Records provided:

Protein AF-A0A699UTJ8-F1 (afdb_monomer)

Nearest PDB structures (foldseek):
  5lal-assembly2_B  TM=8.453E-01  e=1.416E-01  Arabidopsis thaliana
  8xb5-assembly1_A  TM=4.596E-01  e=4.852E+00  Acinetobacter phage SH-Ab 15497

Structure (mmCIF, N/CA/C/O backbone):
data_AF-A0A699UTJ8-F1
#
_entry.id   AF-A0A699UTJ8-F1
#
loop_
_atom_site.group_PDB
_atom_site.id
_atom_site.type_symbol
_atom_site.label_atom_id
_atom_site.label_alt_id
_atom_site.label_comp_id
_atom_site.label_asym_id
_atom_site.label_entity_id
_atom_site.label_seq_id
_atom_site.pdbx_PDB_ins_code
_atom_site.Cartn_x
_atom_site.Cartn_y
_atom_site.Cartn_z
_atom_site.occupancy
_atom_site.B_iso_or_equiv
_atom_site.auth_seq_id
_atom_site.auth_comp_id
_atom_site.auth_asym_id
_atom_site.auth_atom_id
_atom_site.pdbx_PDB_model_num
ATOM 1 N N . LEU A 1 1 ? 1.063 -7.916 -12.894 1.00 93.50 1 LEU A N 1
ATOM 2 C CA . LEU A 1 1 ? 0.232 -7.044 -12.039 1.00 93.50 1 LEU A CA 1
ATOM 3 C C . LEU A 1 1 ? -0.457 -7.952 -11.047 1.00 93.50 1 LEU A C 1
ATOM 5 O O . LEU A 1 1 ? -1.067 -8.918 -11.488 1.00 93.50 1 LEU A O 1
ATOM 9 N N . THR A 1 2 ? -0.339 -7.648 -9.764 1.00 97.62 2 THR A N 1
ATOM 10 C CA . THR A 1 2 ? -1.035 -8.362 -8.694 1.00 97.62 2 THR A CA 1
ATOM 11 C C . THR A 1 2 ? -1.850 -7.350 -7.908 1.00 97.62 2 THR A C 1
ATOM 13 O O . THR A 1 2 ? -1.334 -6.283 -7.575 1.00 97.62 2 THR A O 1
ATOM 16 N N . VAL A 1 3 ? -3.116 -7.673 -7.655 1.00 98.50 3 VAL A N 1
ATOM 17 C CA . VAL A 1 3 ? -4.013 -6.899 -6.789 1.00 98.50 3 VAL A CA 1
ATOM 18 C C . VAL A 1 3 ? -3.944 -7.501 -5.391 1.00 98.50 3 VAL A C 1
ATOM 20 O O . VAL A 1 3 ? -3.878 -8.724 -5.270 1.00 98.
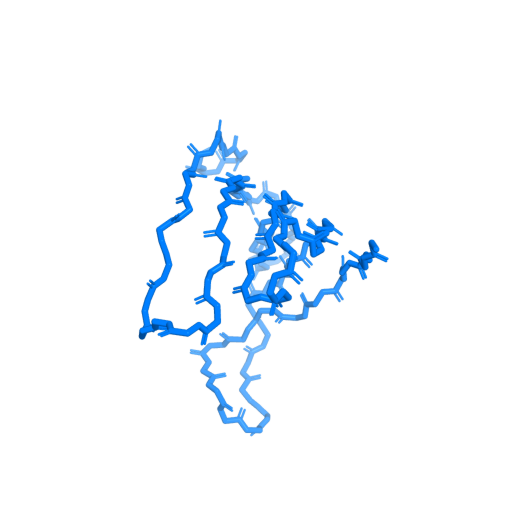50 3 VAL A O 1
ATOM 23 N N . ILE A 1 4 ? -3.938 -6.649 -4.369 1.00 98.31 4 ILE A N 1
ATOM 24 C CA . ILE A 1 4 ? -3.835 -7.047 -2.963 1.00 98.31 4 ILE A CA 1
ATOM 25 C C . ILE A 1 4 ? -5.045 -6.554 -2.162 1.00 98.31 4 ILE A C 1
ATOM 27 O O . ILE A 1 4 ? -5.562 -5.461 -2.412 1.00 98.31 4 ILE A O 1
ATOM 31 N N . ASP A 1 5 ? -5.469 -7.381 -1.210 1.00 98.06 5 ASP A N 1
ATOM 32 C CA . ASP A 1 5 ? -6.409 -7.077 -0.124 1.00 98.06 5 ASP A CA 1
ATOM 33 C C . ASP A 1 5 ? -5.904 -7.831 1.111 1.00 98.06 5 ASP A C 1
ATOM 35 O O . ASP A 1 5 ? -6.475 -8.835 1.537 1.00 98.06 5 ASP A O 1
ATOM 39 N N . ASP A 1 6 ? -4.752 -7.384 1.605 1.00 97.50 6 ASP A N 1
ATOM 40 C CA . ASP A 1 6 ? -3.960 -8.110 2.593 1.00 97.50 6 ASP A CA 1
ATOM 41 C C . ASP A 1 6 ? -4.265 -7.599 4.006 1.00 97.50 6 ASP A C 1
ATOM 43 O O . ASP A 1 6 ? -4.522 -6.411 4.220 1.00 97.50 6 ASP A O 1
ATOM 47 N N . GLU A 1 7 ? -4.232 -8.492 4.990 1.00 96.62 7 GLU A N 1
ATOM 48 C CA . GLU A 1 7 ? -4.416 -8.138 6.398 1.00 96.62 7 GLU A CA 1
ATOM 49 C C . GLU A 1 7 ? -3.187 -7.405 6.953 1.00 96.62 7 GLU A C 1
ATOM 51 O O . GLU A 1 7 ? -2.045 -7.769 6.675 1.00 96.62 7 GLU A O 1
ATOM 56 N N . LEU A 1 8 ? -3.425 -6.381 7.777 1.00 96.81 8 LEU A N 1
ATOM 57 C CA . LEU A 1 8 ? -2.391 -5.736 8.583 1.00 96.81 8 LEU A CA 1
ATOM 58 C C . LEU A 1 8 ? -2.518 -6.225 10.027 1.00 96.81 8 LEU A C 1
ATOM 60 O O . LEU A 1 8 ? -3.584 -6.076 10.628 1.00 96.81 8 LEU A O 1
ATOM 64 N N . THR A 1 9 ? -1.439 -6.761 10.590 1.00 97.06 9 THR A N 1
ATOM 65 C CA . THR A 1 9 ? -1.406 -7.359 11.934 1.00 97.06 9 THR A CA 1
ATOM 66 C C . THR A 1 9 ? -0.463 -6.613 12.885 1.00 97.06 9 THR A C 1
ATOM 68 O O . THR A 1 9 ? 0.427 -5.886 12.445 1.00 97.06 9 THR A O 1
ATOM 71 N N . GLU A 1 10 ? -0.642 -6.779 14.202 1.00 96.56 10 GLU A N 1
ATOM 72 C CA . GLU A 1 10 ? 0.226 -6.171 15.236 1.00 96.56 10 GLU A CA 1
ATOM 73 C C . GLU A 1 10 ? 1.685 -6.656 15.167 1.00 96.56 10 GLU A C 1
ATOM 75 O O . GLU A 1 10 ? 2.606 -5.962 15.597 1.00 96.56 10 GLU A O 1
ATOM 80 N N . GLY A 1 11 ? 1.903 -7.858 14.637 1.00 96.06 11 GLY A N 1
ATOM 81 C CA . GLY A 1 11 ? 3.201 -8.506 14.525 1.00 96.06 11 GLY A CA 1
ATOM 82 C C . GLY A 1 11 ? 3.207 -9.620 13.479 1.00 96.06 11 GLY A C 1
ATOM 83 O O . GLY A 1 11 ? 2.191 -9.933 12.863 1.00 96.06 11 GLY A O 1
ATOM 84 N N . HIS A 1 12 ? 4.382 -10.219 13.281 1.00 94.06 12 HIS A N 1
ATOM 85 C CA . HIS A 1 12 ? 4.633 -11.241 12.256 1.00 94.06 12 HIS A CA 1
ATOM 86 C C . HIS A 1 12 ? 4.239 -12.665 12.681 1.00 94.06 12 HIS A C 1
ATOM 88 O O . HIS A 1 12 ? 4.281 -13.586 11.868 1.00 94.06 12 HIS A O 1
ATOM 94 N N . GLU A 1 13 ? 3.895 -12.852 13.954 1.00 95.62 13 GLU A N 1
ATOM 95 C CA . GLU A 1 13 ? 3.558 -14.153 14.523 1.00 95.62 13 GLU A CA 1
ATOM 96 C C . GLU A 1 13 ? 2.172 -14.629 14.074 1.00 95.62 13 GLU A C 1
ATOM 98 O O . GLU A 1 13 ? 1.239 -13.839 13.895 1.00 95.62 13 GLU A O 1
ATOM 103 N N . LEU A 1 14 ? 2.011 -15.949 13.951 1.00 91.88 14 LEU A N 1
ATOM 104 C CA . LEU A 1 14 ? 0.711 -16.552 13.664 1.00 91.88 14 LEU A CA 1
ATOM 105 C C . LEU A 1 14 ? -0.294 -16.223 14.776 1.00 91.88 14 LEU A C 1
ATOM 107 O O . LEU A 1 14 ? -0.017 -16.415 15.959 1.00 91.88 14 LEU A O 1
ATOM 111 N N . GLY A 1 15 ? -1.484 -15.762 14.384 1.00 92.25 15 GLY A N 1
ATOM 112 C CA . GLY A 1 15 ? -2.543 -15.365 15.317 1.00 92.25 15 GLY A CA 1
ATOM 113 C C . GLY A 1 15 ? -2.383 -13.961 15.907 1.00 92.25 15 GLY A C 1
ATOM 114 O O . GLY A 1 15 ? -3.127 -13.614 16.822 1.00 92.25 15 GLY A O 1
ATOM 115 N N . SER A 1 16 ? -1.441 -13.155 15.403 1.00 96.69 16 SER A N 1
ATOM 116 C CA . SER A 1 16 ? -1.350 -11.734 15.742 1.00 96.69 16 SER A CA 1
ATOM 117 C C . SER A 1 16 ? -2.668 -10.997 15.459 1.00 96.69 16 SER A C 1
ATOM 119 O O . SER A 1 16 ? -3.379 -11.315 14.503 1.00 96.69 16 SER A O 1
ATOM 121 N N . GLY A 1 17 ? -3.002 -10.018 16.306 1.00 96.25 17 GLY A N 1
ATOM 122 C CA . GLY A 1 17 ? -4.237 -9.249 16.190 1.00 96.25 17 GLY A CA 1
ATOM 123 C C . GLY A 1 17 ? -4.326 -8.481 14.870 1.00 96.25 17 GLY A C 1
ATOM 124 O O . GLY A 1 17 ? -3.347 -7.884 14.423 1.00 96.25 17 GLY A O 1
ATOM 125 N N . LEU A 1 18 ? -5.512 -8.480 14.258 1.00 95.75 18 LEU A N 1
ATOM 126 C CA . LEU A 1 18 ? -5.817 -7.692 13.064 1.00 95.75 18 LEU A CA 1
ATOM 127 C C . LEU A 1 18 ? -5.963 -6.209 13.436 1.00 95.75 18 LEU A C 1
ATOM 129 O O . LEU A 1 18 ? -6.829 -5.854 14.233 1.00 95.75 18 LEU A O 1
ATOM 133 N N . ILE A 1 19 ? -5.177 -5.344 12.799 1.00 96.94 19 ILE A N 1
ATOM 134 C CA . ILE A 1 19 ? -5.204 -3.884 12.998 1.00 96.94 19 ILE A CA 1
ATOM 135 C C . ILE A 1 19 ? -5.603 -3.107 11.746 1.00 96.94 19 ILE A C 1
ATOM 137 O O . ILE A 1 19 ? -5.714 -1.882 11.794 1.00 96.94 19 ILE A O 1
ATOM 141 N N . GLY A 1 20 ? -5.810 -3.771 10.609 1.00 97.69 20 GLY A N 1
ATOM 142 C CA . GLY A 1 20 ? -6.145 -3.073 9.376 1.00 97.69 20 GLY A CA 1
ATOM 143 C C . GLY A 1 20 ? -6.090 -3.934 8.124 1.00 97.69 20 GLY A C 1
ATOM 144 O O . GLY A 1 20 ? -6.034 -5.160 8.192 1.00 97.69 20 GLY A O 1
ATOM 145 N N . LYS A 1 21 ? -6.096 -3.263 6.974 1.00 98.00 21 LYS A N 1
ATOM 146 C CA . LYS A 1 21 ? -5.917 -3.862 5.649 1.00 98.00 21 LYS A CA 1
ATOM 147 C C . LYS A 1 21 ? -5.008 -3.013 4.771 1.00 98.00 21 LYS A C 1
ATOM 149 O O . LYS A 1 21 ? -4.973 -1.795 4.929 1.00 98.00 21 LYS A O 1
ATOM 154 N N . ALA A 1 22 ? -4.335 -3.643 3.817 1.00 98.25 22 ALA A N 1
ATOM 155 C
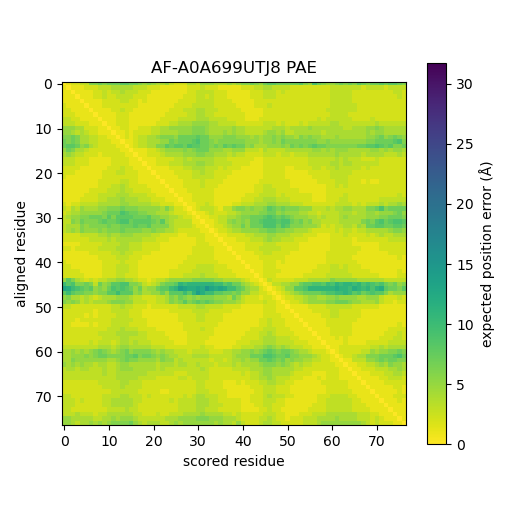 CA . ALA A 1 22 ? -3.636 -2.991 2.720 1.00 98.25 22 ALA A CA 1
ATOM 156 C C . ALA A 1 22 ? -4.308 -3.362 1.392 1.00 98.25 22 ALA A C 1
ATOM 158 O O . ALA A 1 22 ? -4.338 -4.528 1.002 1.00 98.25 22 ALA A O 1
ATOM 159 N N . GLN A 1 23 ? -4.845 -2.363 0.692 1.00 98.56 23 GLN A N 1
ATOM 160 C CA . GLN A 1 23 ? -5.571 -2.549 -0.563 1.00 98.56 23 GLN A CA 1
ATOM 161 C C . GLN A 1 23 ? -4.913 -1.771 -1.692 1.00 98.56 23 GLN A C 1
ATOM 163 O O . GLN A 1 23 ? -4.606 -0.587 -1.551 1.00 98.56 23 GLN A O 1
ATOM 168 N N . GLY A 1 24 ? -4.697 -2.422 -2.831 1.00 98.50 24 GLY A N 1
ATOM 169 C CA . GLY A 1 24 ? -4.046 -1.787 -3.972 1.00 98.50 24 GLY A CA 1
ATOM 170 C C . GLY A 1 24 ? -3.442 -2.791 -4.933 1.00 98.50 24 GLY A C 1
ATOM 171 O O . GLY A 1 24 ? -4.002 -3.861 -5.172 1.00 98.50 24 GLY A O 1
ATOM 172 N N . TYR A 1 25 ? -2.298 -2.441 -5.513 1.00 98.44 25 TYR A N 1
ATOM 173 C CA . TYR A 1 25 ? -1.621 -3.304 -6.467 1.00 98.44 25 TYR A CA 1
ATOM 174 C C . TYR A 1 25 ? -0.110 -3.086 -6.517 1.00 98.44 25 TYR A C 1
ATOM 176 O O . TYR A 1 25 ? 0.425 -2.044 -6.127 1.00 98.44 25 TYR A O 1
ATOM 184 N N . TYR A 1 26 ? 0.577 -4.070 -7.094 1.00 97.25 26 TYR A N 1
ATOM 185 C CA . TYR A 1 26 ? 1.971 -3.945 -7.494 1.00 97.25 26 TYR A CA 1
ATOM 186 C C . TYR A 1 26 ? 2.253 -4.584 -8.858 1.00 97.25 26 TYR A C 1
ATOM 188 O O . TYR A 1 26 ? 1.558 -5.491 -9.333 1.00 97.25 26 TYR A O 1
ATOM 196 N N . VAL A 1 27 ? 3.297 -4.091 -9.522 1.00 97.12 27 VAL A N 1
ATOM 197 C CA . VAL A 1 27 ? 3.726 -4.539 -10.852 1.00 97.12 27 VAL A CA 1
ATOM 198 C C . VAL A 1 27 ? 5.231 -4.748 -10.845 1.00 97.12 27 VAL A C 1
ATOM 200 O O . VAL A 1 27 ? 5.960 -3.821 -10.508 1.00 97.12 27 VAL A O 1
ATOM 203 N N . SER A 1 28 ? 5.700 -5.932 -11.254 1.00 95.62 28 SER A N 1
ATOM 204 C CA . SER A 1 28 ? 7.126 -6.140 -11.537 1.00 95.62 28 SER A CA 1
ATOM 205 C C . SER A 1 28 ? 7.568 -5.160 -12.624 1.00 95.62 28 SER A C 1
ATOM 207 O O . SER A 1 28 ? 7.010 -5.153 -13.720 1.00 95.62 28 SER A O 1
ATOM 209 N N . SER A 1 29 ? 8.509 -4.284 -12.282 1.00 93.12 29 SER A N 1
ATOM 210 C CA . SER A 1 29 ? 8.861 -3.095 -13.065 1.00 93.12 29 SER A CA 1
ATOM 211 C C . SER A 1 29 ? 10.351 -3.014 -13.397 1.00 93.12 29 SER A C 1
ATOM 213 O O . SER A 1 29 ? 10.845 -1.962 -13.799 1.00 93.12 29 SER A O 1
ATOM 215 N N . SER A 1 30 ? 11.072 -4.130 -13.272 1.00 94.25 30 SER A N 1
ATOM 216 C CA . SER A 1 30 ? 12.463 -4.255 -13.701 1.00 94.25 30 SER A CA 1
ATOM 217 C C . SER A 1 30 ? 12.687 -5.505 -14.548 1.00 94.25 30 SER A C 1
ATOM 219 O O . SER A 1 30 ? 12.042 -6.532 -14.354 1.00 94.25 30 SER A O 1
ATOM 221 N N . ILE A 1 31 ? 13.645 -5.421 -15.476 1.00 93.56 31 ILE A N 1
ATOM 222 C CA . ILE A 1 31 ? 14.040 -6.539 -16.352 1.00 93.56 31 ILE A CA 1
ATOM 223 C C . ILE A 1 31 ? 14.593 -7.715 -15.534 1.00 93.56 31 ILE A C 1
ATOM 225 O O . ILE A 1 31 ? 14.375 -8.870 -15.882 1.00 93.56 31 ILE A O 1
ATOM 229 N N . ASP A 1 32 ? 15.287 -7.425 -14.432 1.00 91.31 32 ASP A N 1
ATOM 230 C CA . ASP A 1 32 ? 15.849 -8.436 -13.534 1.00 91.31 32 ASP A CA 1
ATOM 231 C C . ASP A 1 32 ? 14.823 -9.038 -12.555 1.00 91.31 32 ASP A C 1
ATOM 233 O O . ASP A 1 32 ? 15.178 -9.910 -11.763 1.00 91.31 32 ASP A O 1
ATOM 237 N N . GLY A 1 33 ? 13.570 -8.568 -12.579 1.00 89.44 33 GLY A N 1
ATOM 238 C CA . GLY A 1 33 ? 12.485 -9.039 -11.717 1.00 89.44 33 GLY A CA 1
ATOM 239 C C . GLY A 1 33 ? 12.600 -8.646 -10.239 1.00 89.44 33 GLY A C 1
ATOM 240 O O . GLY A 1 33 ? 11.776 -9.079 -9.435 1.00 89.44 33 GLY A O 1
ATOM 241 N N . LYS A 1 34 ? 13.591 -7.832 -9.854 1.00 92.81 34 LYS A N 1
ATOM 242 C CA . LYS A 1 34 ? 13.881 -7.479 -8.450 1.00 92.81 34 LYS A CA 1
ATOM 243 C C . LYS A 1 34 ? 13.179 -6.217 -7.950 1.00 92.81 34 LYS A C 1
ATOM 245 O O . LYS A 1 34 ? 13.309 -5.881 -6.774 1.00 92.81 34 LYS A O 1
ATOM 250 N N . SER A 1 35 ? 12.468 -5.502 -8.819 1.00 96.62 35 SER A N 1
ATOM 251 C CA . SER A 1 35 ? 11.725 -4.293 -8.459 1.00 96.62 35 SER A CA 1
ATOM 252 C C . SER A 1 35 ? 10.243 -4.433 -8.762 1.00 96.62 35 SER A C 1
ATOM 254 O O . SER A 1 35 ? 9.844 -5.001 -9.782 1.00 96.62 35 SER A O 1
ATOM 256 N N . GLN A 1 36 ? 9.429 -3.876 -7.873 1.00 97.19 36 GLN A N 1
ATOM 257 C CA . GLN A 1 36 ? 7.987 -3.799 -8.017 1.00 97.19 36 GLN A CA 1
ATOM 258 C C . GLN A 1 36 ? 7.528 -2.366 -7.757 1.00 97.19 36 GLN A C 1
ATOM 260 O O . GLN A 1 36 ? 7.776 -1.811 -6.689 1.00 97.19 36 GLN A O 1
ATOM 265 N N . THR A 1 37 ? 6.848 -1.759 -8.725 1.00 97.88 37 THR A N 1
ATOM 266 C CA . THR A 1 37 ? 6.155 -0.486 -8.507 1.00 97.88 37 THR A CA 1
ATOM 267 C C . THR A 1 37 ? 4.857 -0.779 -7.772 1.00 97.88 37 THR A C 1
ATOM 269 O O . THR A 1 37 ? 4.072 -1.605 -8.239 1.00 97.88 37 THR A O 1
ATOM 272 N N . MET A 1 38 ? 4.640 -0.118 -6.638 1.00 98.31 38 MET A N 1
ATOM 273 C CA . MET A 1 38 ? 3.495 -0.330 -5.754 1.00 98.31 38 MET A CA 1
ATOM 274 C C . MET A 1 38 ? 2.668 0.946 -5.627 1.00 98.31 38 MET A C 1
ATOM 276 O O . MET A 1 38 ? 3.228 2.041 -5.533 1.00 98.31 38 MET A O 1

Exercise brief: Everything starting at the line containing "ATOM 171 O O" and ending at the line containing "ATOM 217 C C" in the records above should be repeated exactly, and only that.

Response area:
ATOM 171 O O . GLY A 1 24 ? -4.002 -3.861 -5.172 1.00 98.50 24 GLY A O 1
ATOM 172 N N . TYR A 1 25 ? -2.298 -2.441 -5.513 1.00 98.44 25 TYR A N 1
ATOM 173 C CA . TYR A 1 25 ? -1.621 -3.304 -6.467 1.00 98.44 25 TYR A CA 1
ATOM 174 C C . TYR A 1 25 ? -0.110 -3.086 -6.517 1.00 98.44 25 TYR A C 1
ATOM 176 O O . TYR A 1 25 ? 0.425 -2.044 -6.127 1.00 98.44 25 TYR A O 1
ATOM 184 N N . TYR A 1 26 ? 0.577 -4.070 -7.094 1.00 97.25 26 TYR A N 1
ATOM 185 C CA . TYR A 1 26 ? 1.971 -3.945 -7.494 1.00 97.25 26 TYR A CA 1
ATOM 186 C C . TYR A 1 26 ? 2.253 -4.584 -8.858 1.00 97.25 26 TYR A C 1
ATOM 188 O O . TYR A 1 26 ? 1.558 -5.491 -9.333 1.00 97.25 26 TYR A O 1
ATOM 196 N N . VAL A 1 27 ? 3.297 -4.091 -9.522 1.00 97.12 27 VAL A N 1
ATOM 197 C CA . VAL A 1 27 ? 3.726 -4.539 -10.852 1.00 97.12 27 VAL A CA 1
ATOM 198 C C . VAL A 1 27 ? 5.231 -4.748 -10.845 1.00 97.12 27 VAL A C 1
ATOM 200 O O . VAL A 1 27 ? 5.960 -3.821 -10.508 1.00 97.12 27 VAL A O 1
ATOM 203 N N . SER A 1 28 ? 5.700 -5.932 -11.254 1.00 95.62 28 SER A N 1
ATOM 204 C CA . SER A 1 28 ? 7.126 -6.140 -11.537 1.00 95.62 28 SER A CA 1
ATOM 205 C C . SER A 1 28 ? 7.568 -5.160 -12.624 1.00 95.62 28 SER A C 1
ATOM 207 O O . SER A 1 28 ? 7.010 -5.153 -13.720 1.00 95.62 28 SER A O 1
ATOM 209 N N . SER A 1 29 ? 8.509 -4.284 -12.282 1.00 93.12 29 SER A N 1
ATOM 210 C CA . SER A 1 29 ? 8.861 -3.095 -13.065 1.00 93.12 29 SER A CA 1
ATOM 211 C C . SER A 1 29 ? 10.351 -3.014 -13.397 1.00 93.12 29 SER A C 1
ATOM 213 O O . SER A 1 29 ? 10.845 -1.962 -13.799 1.00 93.12 29 SER A O 1
ATOM 215 N N . SER A 1 30 ? 11.072 -4.130 -13.272 1.00 94.25 30 SER A N 1
ATOM 216 C CA . SER A 1 30 ? 12.463 -4.255 -13.701 1.00 94.25 30 SER A CA 1
ATOM 217 C C . SER A 1 30 ? 12.687 -5.505 -14.548 1.00 94.25 30 SER A C 1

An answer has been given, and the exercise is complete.